Due date: Wednesday, December 3, 2025.
In this exercise, we will use the Keras library to build a neural network and train it on a couple of data sets.
To install Keras on your own computer, you need to install the back-end library first, either TensorFlow, PyTorch, or Jax. The provided code uses TensorFlow, but if you're more familiar with others, you can use them.
If you have an older version of Python, like before Python 3.4, I suggest updating it first. Then from a command line, you can run the commands
pip install tensorflow pip install numpy pip install keras
This should be sufficient for the module to run in command line. If you run it in VS Code, if it doesn't recognize the module, you have to make sure that you use the right interpreter. You can do
which python
in the command line, which will tell you which version of Python the modules were installed for. Then in VS Code, you can do Ctrl-Shift-P, choose Python - Select Interpreter, and then select the version you saw in the command above.

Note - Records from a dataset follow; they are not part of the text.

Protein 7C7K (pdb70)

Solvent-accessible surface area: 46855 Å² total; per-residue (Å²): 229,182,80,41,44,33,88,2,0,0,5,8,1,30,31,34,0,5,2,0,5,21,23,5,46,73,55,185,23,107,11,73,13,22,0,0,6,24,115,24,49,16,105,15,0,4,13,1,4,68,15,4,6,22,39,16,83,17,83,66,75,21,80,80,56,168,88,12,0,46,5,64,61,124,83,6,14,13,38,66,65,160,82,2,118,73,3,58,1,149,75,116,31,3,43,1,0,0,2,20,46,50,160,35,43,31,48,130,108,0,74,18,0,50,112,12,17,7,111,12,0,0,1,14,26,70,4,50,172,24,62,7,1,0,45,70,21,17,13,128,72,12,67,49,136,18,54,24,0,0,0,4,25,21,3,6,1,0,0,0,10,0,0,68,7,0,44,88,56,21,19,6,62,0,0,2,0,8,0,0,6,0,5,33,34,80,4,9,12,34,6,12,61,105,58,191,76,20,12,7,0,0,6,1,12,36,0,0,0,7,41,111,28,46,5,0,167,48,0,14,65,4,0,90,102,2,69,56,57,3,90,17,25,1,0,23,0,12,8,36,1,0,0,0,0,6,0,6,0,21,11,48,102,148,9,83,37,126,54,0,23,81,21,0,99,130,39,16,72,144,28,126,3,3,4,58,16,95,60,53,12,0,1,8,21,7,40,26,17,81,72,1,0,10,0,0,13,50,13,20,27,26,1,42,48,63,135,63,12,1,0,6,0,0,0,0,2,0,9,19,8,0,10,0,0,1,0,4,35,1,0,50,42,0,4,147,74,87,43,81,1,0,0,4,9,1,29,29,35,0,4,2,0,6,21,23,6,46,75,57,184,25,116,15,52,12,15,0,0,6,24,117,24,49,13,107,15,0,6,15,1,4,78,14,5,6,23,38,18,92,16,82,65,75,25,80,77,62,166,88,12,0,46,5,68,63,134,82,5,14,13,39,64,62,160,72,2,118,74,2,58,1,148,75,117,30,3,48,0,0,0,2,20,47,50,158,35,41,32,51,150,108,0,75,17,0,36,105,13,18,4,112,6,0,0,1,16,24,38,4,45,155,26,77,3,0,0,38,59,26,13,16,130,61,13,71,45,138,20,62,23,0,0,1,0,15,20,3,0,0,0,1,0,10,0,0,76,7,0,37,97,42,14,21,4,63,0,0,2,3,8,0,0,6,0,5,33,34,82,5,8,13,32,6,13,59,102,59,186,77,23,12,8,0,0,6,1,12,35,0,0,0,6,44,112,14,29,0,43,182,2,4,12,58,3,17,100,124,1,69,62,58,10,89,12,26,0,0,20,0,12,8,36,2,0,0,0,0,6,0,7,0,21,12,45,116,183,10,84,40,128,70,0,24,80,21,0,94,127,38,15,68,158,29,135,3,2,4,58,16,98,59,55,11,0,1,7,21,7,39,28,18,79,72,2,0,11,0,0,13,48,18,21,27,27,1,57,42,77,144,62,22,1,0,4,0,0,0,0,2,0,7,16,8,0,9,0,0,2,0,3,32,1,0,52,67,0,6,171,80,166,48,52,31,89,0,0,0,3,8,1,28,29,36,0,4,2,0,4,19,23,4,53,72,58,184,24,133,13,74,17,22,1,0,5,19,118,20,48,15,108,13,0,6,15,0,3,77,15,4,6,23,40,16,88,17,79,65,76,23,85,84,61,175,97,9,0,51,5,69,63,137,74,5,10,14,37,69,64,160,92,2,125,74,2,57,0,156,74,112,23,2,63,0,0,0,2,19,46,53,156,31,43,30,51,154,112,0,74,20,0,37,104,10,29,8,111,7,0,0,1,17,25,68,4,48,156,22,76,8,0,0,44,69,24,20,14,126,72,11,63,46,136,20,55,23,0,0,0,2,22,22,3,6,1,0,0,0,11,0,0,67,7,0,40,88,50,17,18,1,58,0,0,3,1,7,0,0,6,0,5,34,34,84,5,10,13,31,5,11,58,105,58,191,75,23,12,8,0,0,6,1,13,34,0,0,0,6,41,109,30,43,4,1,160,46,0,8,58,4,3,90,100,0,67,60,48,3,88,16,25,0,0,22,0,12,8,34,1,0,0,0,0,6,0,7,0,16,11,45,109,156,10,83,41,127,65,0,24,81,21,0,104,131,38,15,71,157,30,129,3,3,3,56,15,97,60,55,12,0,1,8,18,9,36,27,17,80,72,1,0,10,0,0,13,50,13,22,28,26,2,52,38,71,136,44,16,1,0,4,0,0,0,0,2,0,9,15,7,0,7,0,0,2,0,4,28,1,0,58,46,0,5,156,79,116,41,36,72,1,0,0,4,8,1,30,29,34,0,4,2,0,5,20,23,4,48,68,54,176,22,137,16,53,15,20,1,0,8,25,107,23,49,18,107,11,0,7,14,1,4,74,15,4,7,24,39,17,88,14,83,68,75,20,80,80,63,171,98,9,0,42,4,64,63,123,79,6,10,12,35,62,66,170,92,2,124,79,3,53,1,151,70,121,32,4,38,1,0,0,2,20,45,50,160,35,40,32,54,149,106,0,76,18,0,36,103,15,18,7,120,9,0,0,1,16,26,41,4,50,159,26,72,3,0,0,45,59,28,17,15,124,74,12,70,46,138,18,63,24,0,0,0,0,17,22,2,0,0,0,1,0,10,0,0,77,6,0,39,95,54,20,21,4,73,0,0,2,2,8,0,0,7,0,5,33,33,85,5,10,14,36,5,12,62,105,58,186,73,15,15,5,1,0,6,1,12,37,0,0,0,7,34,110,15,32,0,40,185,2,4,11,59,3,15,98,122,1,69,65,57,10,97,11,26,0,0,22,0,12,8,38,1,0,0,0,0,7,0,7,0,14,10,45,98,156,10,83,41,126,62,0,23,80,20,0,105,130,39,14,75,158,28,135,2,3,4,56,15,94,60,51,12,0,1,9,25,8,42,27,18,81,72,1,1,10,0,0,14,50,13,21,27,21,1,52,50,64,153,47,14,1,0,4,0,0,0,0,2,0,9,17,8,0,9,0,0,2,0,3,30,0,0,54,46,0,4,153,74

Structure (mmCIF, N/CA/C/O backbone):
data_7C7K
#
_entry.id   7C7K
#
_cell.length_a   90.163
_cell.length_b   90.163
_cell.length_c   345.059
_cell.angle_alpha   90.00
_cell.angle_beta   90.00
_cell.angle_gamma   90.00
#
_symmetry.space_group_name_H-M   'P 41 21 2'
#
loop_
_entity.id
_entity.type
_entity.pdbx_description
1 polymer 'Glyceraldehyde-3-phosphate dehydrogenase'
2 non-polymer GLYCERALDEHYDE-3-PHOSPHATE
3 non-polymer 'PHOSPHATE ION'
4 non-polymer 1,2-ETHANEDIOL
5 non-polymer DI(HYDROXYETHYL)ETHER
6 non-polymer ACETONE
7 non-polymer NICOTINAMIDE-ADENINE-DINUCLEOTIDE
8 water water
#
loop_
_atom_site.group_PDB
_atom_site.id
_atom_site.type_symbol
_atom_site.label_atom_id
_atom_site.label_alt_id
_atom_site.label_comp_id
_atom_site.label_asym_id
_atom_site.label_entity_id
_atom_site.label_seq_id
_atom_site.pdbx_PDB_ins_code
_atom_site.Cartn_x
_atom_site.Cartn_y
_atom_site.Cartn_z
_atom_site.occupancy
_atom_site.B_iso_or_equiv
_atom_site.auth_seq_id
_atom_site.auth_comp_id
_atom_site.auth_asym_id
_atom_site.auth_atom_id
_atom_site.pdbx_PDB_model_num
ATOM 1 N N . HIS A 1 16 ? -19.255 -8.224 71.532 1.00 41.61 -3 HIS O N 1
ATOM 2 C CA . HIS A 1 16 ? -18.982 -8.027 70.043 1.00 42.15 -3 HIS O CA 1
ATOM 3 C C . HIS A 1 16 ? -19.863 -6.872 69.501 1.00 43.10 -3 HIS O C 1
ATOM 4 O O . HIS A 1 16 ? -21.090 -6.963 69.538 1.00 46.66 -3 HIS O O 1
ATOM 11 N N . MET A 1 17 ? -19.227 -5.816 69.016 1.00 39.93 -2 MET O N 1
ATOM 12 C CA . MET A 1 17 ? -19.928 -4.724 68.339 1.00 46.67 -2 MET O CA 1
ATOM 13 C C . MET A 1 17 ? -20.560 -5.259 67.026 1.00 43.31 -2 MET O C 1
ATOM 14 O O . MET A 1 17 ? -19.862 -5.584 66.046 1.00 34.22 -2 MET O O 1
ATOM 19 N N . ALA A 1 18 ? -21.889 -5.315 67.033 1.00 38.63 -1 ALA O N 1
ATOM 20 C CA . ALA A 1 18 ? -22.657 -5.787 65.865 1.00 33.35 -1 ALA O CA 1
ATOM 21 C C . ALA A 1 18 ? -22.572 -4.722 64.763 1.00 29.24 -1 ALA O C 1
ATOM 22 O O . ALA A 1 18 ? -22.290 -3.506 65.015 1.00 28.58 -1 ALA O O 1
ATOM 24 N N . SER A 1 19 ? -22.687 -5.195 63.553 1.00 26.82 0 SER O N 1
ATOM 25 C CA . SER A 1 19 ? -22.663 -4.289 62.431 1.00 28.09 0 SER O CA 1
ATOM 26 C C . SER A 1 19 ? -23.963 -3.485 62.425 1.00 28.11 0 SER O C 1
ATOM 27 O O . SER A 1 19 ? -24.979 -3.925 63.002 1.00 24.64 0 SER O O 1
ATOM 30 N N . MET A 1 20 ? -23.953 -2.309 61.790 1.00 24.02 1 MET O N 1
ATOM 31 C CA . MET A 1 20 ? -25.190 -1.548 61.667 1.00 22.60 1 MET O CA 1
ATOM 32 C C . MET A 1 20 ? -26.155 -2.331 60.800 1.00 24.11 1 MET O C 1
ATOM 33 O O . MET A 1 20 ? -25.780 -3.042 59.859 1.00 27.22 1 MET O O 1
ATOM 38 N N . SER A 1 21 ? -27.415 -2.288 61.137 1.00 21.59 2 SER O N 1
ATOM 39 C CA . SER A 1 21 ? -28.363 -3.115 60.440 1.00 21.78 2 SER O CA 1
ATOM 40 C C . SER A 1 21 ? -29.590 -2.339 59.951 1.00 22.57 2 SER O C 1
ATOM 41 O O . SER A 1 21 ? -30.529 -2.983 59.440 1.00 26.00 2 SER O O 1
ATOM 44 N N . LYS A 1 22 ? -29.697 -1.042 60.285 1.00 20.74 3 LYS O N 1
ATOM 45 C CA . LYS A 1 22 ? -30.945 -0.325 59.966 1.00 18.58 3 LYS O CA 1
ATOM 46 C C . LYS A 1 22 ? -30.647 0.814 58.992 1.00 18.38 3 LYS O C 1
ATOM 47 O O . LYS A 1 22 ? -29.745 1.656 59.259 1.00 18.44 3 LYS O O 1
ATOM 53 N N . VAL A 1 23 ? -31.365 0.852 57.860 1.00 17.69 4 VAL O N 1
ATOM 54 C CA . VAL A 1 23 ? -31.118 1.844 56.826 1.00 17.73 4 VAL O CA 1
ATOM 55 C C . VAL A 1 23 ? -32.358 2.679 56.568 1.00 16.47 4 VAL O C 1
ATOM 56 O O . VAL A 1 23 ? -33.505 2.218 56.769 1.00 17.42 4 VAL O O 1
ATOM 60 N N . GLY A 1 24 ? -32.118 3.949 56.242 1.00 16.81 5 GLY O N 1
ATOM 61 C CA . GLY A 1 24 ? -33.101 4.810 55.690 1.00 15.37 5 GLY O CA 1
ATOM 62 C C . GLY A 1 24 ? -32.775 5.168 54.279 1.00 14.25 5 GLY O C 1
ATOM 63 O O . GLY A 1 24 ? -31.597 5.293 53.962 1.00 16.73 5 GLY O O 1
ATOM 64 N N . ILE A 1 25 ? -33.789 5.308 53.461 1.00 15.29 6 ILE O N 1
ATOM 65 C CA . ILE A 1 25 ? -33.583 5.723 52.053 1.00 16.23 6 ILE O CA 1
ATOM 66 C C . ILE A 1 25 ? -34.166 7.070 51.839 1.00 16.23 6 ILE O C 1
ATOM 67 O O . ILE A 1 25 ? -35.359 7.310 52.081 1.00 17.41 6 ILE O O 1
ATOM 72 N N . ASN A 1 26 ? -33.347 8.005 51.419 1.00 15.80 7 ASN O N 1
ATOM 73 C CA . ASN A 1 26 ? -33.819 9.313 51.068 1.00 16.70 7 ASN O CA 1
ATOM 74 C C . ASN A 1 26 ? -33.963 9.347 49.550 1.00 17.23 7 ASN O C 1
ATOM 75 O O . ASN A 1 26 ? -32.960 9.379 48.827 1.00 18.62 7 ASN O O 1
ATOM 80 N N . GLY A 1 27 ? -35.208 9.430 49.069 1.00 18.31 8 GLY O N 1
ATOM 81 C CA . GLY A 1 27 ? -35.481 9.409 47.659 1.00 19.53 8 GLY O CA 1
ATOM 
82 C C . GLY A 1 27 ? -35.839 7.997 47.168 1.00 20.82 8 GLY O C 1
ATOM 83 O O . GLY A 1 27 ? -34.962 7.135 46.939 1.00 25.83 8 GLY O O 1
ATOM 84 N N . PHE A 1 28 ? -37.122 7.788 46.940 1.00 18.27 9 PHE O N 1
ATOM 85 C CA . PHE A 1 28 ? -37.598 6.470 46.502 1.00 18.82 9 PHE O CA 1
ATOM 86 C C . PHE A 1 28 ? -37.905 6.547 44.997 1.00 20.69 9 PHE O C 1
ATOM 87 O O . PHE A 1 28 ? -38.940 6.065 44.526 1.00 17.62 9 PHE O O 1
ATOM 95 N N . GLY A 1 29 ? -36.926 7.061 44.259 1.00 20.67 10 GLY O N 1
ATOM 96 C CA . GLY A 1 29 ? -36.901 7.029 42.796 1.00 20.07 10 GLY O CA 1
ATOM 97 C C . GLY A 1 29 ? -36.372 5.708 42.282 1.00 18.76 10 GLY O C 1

If you aren't able to run the modules on your own computer, you can fall back on the one installed on our Linux systems. Just open an ssh connection to cs01.cs.iusb.edu (or cs02 or cs03), download the files with
wget https://www.cs.iusb.edu/~dvrajito/teach/c463/keras_start.py
and the same for the others. You must run the module with
python3 keras_start.py
a. Files. Download the following files:
keras_start.py
ua_passengers.csv
StudentsPerformance.csv
b. Input Files. Copy the function readCSV that you wrote for Homework 1. Modify it so that if the first line contains alphabetical characters, we assume that it contains the column titles and we ignore it.
The file ua_passengers.csv contains only numerical data below the title. The file StudentsPerformance.csv contains categories as well. You will need to process it to convert it to numerical before using it. You can either use Excel (or some other spreadsheet) and the function IF to convert it to numerical, or write a function in Python for it.

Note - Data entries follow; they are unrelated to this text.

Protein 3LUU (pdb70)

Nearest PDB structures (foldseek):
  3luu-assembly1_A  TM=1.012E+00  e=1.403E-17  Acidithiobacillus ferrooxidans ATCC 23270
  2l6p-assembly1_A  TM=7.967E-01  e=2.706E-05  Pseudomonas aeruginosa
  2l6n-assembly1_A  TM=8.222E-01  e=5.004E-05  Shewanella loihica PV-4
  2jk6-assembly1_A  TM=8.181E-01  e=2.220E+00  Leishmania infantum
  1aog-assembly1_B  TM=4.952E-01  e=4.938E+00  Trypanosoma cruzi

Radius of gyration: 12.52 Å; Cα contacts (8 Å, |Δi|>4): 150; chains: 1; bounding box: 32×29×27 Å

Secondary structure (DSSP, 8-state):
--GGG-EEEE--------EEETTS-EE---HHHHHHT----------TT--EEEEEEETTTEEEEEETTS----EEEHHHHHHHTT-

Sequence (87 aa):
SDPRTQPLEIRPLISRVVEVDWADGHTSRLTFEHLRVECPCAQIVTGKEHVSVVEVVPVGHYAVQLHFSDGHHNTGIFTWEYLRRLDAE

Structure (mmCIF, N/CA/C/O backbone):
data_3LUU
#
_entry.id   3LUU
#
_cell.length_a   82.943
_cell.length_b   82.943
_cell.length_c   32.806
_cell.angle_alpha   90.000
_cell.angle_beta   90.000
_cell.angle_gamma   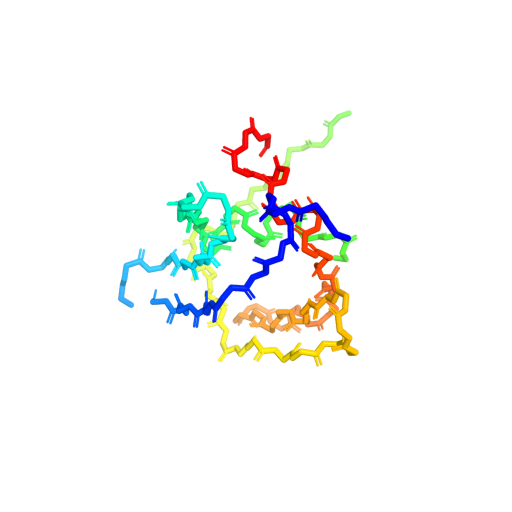90.000
#
_symmetry.space_group_name_H-M   'P 41 21 2'
#
loop_
_entity.id
_entity.type
_entity.pdbx_description
1 polymer 'Uncharacterized protein'
2 non-polymer 'ZINC ION'
3 non-polymer 'CHLORIDE ION'
4 water water
#
loop_
_atom_site.group_PDB
_atom_site.id
_atom_site.type_symbol
_atom_site.label_atom_id
_atom_site.label_alt_id
_atom_site.label_comp_id
_atom_site.label_asym_id
_atom_site.label_entity_id
_atom_site.label_seq_id
_atom_site.pdbx_PDB_ins_code
_atom_site.Cartn_x
_atom_site.Cartn_y
_atom_site.Cartn_z
_atom_site.occupancy
_atom_site.B_iso_or_equiv
_atom_site.auth_seq_id
_atom_site.auth_comp_id
_atom_site.auth_asym_id
_atom_site.auth_atom_id
_atom_site.pdbx_PDB_model_num
ATOM 1 N N . SER A 1 3 ? 26.675 33.891 -17.023 1.00 55.86 2 SER A N 1
ATOM 2 C CA . SER A 1 3 ? 26.685 35.342 -17.373 1.00 53.34 2 SER A CA 1
ATOM 3 C C . SER A 1 3 ? 25.285 35.890 -17.769 1.00 51.90 2 SER A C 1
ATOM 4 O O . SER A 1 3 ? 25.219 36.884 -18.497 1.00 55.39 2 SER A O 1
ATOM 6 N N . ASP A 1 4 ? 24.185 35.267 -17.305 1.00 45.87 3 ASP A N 1
ATOM 7 C CA . ASP A 1 4 ? 22.808 35.762 -17.597 1.00 40.21 3 ASP A CA 1
ATOM 8 C C . ASP A 1 4 ? 22.373 36.684 -16.439 1.00 36.39 3 ASP A C 1
ATOM 9 O O . ASP A 1 4 ? 22.212 36.234 -15.296 1.00 34.89 3 ASP A O 1
ATOM 14 N N . PRO A 1 5 ? 22.207 37.990 -16.732 1.00 32.48 4 PRO A N 1
ATOM 15 C CA . PRO A 1 5 ? 21.924 38.918 -15.636 1.00 30.38 4 PRO A CA 1
ATOM 16 C C . PRO A 1 5 ? 20.614 38.613 -14.933 1.00 27.95 4 PRO A C 1
ATOM 17 O O . PRO A 1 5 ? 20.464 38.962 -13.767 1.00 28.16 4 PRO A O 1
ATOM 21 N N . ARG A 1 6 ? 19.669 38.020 -15.663 1.00 22.93 5 ARG A N 1
ATOM 22 C CA . ARG A 1 6 ? 18.385 37.667 -15.100 1.00 25.31 5 ARG A CA 1
ATOM 23 C C . ARG A 1 6 ? 18.534 36.716 -13.897 1.00 24.15 5 ARG A C 1
ATOM 24 O O . ARG A 1 6 ? 17.732 36.780 -12.993 1.00 23.48 5 ARG A O 1
ATOM 32 N N . THR A 1 7 ? 19.562 35.860 -13.907 1.00 24.62 6 THR A N 1
ATOM 33 C CA . THR A 1 7 ? 19.747 34.827 -12.883 1.00 23.65 6 THR A CA 1
ATOM 34 C C . THR A 1 7 ? 20.999 35.010 -12.017 1.00 25.05 6 THR A C 1
ATOM 35 O O . THR A 1 7 ? 21.388 34.087 -11.307 1.00 23.65 6 THR A O 1
ATOM 39 N N . GLN A 1 8 ? 21.602 36.206 -12.052 1.00 25.18 7 GLN A N 1
ATOM 40 C CA . GLN A 1 8 ? 22.696 36.592 -11.140 1.00 23.39 7 GLN A CA 1
ATOM 41 C C . GLN A 1 8 ? 22.116 37.420 -9.979 1.00 21.01 7 GLN A C 1
ATOM 42 O O . GLN A 1 8 ? 21.776 38.596 -10.148 1.00 21.73 7 GLN A O 1
ATOM 44 N N . PRO A 1 9 ? 22.031 36.825 -8.786 1.00 21.68 8 PRO A N 1
ATOM 45 C CA . PRO A 1 9 ? 21.478 37.537 -7.652 1.00 19.86 8 PRO A CA 1
ATOM 46 C C . PRO A 1 9 ? 22.475 38.550 -7.058 1.00 21.36 8 PRO A C 1
ATOM 47 O O . PRO A 1 9 ? 23.642 38.226 -6.902 1.00 20.64 8 PRO A O 1
ATOM 51 N N . LEU A 1 10 ? 21.985 39.737 -6.695 1.00 19.86 9 LEU A N 1
ATOM 52 C CA . LEU A 1 10 ? 22.776 40.761 -6.021 1.00 20.59 9 LEU A CA 1
ATOM 53 C C . LEU A 1 10 ? 22.537 40.771 -4.503 1.00 20.60 9 LEU A C 1
ATOM 54 O O . LEU A 1 10 ? 23.455 41.008 -3.716 1.00 20.43 9 LEU A O 1
ATOM 59 N N . GLU A 1 11 ? 21.297 40.517 -4.079 1.00 18.25 10 GLU A N 1
ATOM 60 C CA . GLU A 1 11 ? 20.974 40.477 -2.651 1.00 15.91 10 GLU A C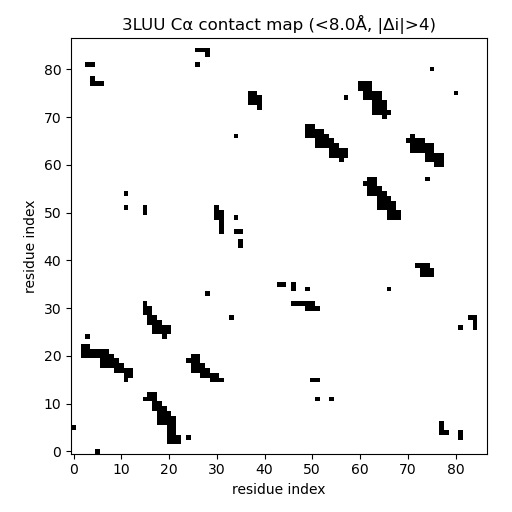A 1
ATOM 61 C C . GLU A 1 11 ? 19.668 39.736 -2.466 1.00 15.70 10 GLU A C 1
ATOM 62 O O . GLU A 1 11 ? 18.809 39.759 -3.362 1.00 16.72 10 GLU A O 1
ATOM 68 N N . ILE A 1 12 ? 19.536 39.083 -1.311 1.00 16.26 11 ILE A N 1
ATOM 69 C CA . ILE A 1 12 ? 18.345 38.314 -0.948 1.00 16.26 11 ILE A CA 1
ATOM 70 C C . ILE A 1 12 ? 17.835 38.818 0.415 1.00 12.73 11 ILE A C 1
ATOM 71 O O . ILE A 1 12 ? 18.603 38.957 1.365 1.00 13.88 11 ILE A O 1
ATOM 76 N N . ARG A 1 13 ? 16.552 39.095 0.502 1.00 12.62 12 ARG A N 1
ATOM 77 C CA . ARG A 1 13 ? 15.953 39.629 1.718 1.00 14.31 12 ARG A CA 1
ATOM 78 C C . ARG A 1 13 ? 14.721 38.824 2.041 1.00 16.29 12 ARG A C 1
ATOM 79 O O . ARG A 1 13 ? 13.652 39.126 1.538 1.00 15.48 12 ARG A O 1
ATOM 87 N N . PRO A 1 14 ? 14.843 37.841 2.931 1.00 16.60 13 PRO A N 1
ATOM 88 C CA . PRO A 1 14 ? 13.626 37.177 3.376 1.00 17.34 13 PRO A CA 1
ATOM 89 C C . PRO A 1 14 ? 12.906 38.010 4.451 1.00 17.48 13 PRO A C 1
ATOM 90 O O . PRO A 1 14 ? 13.472 38.280 5.522 1.00 17.11 13 PRO A O 1
ATOM 94 N N . LEU A 1 15 ? 11.679 38.443 4.147 1.00 16.04 14 LEU A N 1
ATOM 95 C CA . LEU A 1 15 ? 10.916 39.370 4.998 1.00 16.42 14 LEU A CA 1
ATOM 96 C C . LEU A 1 15 ? 9.865 38.600 5.789 1.00 14.87 14 LEU A C 1
ATOM 97 O O . LEU A 1 15 ? 8.865 38.150 5.248 1.00 16.08 14 LEU A O 1
ATOM 115 N N . ILE A 1 17 ? 7.756 39.541 8.240 1.00 14.67 16 ILE A N 1
ATOM 116 C CA . ILE A 1 17 ? 6.465 40.165 8.537 1.00 16.40 16 ILE A CA 1
ATOM 117 C C . ILE A 1 17 ? 5.536 40.060 7.318 1.00 16.50 16 ILE A C 1
ATOM 118 O O . ILE A 1 17 ? 4.434 39.587 7.441 1.00 17.49 16 ILE A O 1
ATOM 123 N N . SER A 1 18 ? 6.008 40.471 6.151 1.00 14.71 17 SER A N 1
ATOM 124 C CA . SER A 1 18 ? 5.240 40.394 4.932 1.00 14.69 17 SER A CA 1
ATOM 125 C C . SER A 1 18 ? 5.190 38.995 4.271 1.00 17.29 17 SER A C 1
ATOM 126 O O . SER A 1 18 ? 4.382 38.751 3.388 1.00 16.34 17 SER A O 1
ATOM 129 N N . ARG A 1 19 ? 6.049 38.087 4.719 1.00 16.40 18 ARG A N 1
ATOM 130 C CA . ARG A 1 19 ? 6.099 36.702 4.259 1.00 14.59 18 ARG A CA 1
ATOM 131 C C . ARG A 1 19 ? 6.429 36.585 2.783 1.00 12.66 18 ARG A C 1
ATOM 132 O O . ARG A 1 19 ? 5.797 35.803 2.049 1.00 13.83 18 ARG A O 1
ATOM 140 N N . VAL A 1 20 ? 7.487 37.305 2.410 1.00 13.16 19 VAL A N 1
ATOM 141 C CA A VAL A 1 20 ? 7.973 37.292 1.030 0.50 14.57 19 VAL A CA 1
ATOM 142 C CA B VAL A 1 20 ? 7.959 37.436 1.030 0.50 14.06 19 VAL A CA 1
ATOM 143 C C . VAL A 1 20 ? 9.474 37.360 1.032 1.00 15.93 19 VAL A C 1
ATOM 144 O O . VAL A 1 20 ? 10.113 37.933 1.942 1.00 14.45 19 VAL A O 1
ATOM 159 N N . GLU A 1 22 ? 12.544 38.674 -1.177 1.00 12.63 21 GLU A N 1
ATOM 160 C CA . GLU A 1 22 ? 12.958 39.554 -2.260 1.00 13.16 21 GLU A CA 1
ATOM 161 C C . GLU A 1 22 ? 14.336 39.144 -2.728 1.00 13.84 21 GLU A C 1
ATOM 162 O O . GLU A 1 22 ? 15.187 38.789 -1.924 1.00 13.83 21 GLU A O 1
ATOM 168 N N . VAL A 1 23 ? 14.535 39.167 -4.032 1.00 15.14 22 VAL A N 1
ATOM 169 C CA . VAL A 1 23 ? 15.843 38.903 -4.638 1.00 14.97 22 VAL A CA 1
ATOM 170 C C . VAL A 1 23 ? 16.066 39.971 -5.704 1.00 15.24 22 VAL A C 1
ATOM 171 O O . VAL A 1 23 ? 15.235 40.152 -6.583 1.00 15.53 22 VAL A O 1
ATOM 175 N N . ASP A 1 24 ? 17.156 40.701 -5.567 1.00 18.06 23 ASP A N 1
ATOM 176 C CA . ASP A 1 24 ? 17.563 41.692 -6.548 1.00 17.31 23 ASP A CA 1
ATOM 177 C C . ASP A 1 24 ? 18.454 40.973 -7.541 1.00 18.56 23 ASP A C 1
ATOM 178 O O . ASP A 1 24 ? 19.378 40.256 -7.142 1.00 17.10 23 ASP A O 1
ATOM 183 N N . TRP A 1 25 ? 18.188 41.192 -8.828 1.00 21.06 24 TRP A N 1
ATOM 184 C CA . TRP A 1 25 ? 18.906 40.497 -9.902 1.00 21.93 24 TRP A CA 1
ATOM 185 C C . TRP A 1 25 ? 19.687 41.512 -10.715 1.00 19.42 24 TRP A C 1
ATOM 186 O O . TRP A 1 25 ? 19.372 42.695 -10.656 1.00 20.62 24 TRP A O 1
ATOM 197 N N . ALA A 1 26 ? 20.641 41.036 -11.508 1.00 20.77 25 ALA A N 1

For example, if the cell contains either "none" or "completed", then in Excel, you can write a cell with the formula like
=IF(E2="none", 0, 1)
If you use Excel for this, you will have to create a new CSV file containing the student data converted to numerical.
c. Training. Write a separate Python function for each of the data sets.
For both of them, we will use the last column as the output, so you will need to extract the last column or just save it in a separate data structure to begin with. For both of them, we will use the first 90% of the data for training and the last 10% for testing.
d. Experiments. Experiment with varying numbers of epochs to see how it improves the results. Try using all the columns or a subset of the columns to see if that makes it better or worse. Document what parameter settings you used and how they influenced the outcome in a text file (or Word document) that you also submit with the homework.
Upload all the Python files you have modified or created, the document with the summary of your results, as well as the csv file of the conversion to numerical of the second data set if you did that. Otherwise, make sure that the processing Python function for this data set is included. Upload all the files to Canvas in Assignments - Homework 11.